[Stored items]
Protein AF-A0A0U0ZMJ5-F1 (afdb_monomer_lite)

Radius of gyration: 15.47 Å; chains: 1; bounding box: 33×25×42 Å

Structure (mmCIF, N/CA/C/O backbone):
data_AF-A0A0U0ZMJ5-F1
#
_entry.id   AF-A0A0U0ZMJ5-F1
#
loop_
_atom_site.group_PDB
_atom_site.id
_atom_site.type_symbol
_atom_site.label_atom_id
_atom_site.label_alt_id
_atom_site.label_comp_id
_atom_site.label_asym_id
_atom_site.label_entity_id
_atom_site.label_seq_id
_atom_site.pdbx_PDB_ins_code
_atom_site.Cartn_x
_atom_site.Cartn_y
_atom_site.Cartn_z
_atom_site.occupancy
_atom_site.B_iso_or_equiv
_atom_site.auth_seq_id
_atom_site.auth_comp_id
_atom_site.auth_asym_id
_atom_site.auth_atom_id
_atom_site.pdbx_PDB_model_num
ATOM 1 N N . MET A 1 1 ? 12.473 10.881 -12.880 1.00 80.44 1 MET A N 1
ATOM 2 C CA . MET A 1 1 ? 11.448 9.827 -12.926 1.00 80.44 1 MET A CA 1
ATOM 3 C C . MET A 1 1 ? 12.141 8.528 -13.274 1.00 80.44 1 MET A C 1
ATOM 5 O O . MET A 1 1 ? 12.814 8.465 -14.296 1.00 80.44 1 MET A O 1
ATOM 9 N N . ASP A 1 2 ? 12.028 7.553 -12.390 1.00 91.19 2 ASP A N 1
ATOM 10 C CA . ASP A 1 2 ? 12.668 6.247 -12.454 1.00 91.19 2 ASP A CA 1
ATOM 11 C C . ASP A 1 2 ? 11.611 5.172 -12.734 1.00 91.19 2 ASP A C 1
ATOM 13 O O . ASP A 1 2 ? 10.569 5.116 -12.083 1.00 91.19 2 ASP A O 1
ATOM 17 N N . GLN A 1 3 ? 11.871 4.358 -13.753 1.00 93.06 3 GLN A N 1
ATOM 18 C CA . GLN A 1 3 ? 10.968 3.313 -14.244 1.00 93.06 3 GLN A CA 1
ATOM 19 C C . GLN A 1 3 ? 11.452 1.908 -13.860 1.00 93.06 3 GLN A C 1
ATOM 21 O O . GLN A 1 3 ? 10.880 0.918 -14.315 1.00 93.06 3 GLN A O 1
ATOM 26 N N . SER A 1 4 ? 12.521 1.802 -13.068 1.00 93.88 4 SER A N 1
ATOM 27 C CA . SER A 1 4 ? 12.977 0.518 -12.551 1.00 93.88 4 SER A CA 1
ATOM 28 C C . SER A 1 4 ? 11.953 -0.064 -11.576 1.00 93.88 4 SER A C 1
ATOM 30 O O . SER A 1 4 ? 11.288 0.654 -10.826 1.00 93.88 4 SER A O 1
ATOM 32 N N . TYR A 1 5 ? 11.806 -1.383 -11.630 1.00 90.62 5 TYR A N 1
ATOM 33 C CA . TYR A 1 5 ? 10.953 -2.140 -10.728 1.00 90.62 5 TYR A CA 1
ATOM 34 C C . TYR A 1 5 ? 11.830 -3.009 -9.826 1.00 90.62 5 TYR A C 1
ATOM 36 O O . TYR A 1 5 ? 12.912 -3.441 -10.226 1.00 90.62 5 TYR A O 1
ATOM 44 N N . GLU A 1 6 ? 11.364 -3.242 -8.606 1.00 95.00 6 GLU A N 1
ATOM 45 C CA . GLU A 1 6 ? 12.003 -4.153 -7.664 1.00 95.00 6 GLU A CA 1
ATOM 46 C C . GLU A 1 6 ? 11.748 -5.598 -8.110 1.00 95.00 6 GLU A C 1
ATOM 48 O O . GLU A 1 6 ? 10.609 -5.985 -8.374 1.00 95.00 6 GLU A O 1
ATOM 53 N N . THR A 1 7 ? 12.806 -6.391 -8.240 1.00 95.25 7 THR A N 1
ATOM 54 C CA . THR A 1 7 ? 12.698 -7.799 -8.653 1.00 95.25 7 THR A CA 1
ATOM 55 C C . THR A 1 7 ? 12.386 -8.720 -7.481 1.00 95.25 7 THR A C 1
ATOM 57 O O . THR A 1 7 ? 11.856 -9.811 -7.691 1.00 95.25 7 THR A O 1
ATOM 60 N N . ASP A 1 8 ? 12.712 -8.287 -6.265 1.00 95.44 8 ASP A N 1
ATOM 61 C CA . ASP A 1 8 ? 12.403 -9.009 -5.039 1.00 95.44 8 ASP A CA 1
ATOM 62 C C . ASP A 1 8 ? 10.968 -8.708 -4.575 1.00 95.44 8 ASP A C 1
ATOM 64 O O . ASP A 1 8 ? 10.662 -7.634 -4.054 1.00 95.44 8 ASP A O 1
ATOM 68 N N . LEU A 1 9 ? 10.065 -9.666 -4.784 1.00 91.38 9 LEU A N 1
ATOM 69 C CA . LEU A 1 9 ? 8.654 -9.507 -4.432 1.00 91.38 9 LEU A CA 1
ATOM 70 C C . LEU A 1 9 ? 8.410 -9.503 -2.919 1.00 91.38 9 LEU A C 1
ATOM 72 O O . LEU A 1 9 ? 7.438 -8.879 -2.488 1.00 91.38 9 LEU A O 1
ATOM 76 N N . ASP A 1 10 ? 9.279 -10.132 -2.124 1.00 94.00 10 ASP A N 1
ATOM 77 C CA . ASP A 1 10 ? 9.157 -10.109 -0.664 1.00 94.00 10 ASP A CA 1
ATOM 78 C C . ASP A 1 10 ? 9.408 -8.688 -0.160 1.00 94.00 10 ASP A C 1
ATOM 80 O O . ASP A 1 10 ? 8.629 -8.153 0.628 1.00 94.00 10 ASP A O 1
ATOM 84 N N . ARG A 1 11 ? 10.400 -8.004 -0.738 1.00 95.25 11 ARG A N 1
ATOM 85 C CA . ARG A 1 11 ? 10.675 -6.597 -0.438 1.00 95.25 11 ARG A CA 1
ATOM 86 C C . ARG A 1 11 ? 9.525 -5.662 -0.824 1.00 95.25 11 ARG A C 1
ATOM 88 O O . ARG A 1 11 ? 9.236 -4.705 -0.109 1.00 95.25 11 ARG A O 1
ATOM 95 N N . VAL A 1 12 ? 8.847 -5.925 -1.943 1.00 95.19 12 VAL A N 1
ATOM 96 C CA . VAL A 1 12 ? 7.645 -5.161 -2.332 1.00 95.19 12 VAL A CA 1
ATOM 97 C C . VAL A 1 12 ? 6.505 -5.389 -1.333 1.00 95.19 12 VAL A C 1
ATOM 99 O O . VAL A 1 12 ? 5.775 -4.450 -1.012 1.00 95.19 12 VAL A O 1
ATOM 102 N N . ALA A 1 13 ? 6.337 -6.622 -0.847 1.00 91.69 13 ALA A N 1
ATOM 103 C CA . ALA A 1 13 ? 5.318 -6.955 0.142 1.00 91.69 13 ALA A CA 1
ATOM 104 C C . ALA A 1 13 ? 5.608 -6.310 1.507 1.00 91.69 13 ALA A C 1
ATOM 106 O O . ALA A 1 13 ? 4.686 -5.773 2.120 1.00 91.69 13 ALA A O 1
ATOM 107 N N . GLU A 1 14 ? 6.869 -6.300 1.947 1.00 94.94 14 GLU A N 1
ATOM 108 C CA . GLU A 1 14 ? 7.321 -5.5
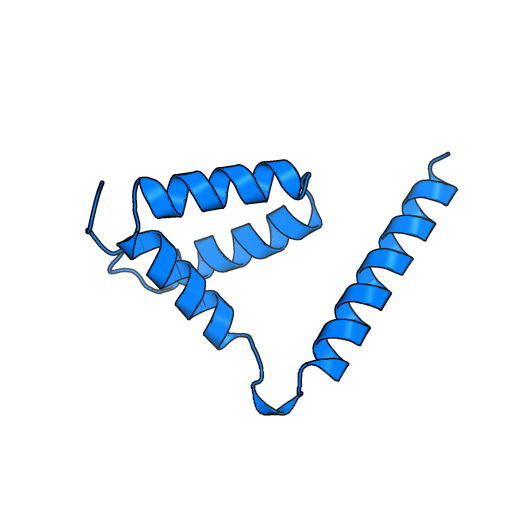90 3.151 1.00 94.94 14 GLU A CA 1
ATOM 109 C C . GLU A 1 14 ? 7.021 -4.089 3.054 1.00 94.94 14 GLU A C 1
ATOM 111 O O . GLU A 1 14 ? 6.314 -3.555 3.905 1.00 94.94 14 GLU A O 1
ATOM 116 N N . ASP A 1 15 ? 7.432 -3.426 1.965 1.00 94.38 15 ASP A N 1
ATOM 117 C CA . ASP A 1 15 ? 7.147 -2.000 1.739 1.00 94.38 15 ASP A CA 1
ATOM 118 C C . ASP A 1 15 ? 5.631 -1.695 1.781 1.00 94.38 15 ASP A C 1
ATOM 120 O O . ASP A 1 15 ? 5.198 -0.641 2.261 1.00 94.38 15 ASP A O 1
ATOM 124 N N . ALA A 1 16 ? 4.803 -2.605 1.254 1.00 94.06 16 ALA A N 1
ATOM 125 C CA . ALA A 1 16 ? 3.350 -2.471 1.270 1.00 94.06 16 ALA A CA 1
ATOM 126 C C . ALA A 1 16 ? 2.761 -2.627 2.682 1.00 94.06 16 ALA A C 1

* **Prompt**
Could you return exactly the stretch of the data above that starts at the line with "Structure (mmCIF, N/CA/C/O" and ends at the line with "ATOM 45 C CA", both lines included?

* **Result for this exercise**
Structure (mmCIF, N/CA/C/O backbone):
data_AF-A0A0U0ZMJ5-F1
#
_entry.id   AF-A0A0U0ZMJ5-F1
#
loop_
_atom_site.group_PDB
_atom_site.id
_atom_site.type_symbol
_atom_site.label_atom_id
_atom_site.label_alt_id
_atom_site.label_comp_id
_atom_site.label_asym_id
_atom_site.label_entity_id
_atom_site.label_seq_id
_atom_site.pdbx_PDB_ins_code
_atom_site.Cartn_x
_atom_site.Cartn_y
_atom_site.Cartn_z
_atom_site.occupancy
_atom_site.B_iso_or_equiv
_atom_site.auth_seq_id
_atom_site.auth_comp_id
_atom_site.auth_asym_id
_atom_site.auth_atom_id
_atom_site.pdbx_PDB_model_num
ATOM 1 N N . MET A 1 1 ? 12.473 10.881 -12.880 1.00 80.44 1 MET A N 1
ATOM 2 C CA . MET A 1 1 ? 11.448 9.827 -12.926 1.00 80.44 1 MET A CA 1
ATOM 3 C C . MET A 1 1 ? 12.141 8.528 -13.274 1.00 80.44 1 MET A C 1
ATOM 5 O O . MET A 1 1 ? 12.814 8.465 -14.296 1.00 80.44 1 MET A O 1
ATOM 9 N N . ASP A 1 2 ? 12.028 7.553 -12.390 1.00 91.19 2 ASP A N 1
ATOM 10 C CA . ASP A 1 2 ? 12.668 6.247 -12.454 1.00 91.19 2 ASP A CA 1
ATOM 11 C C . ASP A 1 2 ? 11.611 5.172 -12.734 1.00 91.19 2 ASP A C 1
ATOM 13 O O . ASP A 1 2 ? 10.569 5.116 -12.083 1.00 91.19 2 ASP A O 1
ATOM 17 N N . GLN A 1 3 ? 11.871 4.358 -13.753 1.00 93.06 3 GLN A N 1
ATOM 18 C CA . GLN A 1 3 ? 10.968 3.313 -14.244 1.00 93.06 3 GLN A CA 1
ATOM 19 C C . GLN A 1 3 ? 11.452 1.908 -13.860 1.00 93.06 3 GLN A C 1
ATOM 21 O O . GLN A 1 3 ? 10.880 0.918 -14.315 1.00 93.06 3 GLN A O 1
ATOM 26 N N . SER A 1 4 ? 12.521 1.802 -13.068 1.00 93.88 4 SER A N 1
ATOM 27 C CA . SER A 1 4 ? 12.977 0.518 -12.551 1.00 93.88 4 SER A CA 1
ATOM 28 C C . SER A 1 4 ? 11.953 -0.064 -11.576 1.00 93.88 4 SER A C 1
ATOM 30 O O . SER A 1 4 ? 11.288 0.654 -10.826 1.00 93.88 4 SER A O 1
ATOM 32 N N . TYR A 1 5 ? 11.806 -1.383 -11.630 1.00 90.62 5 TYR A N 1
ATOM 33 C CA . TYR A 1 5 ? 10.953 -2.140 -10.728 1.00 90.62 5 TYR A CA 1
ATOM 34 C C . TYR A 1 5 ? 11.830 -3.009 -9.826 1.00 90.62 5 TYR A C 1
ATOM 36 O O . TYR A 1 5 ? 12.912 -3.441 -10.226 1.00 90.62 5 TYR A O 1
ATOM 44 N N . GLU A 1 6 ? 11.364 -3.242 -8.606 1.00 95.00 6 GLU A N 1
ATOM 45 C CA . GLU A 1 6 ? 12.003 -4.153 -7.664 1.00 95.00 6 GLU A CA 1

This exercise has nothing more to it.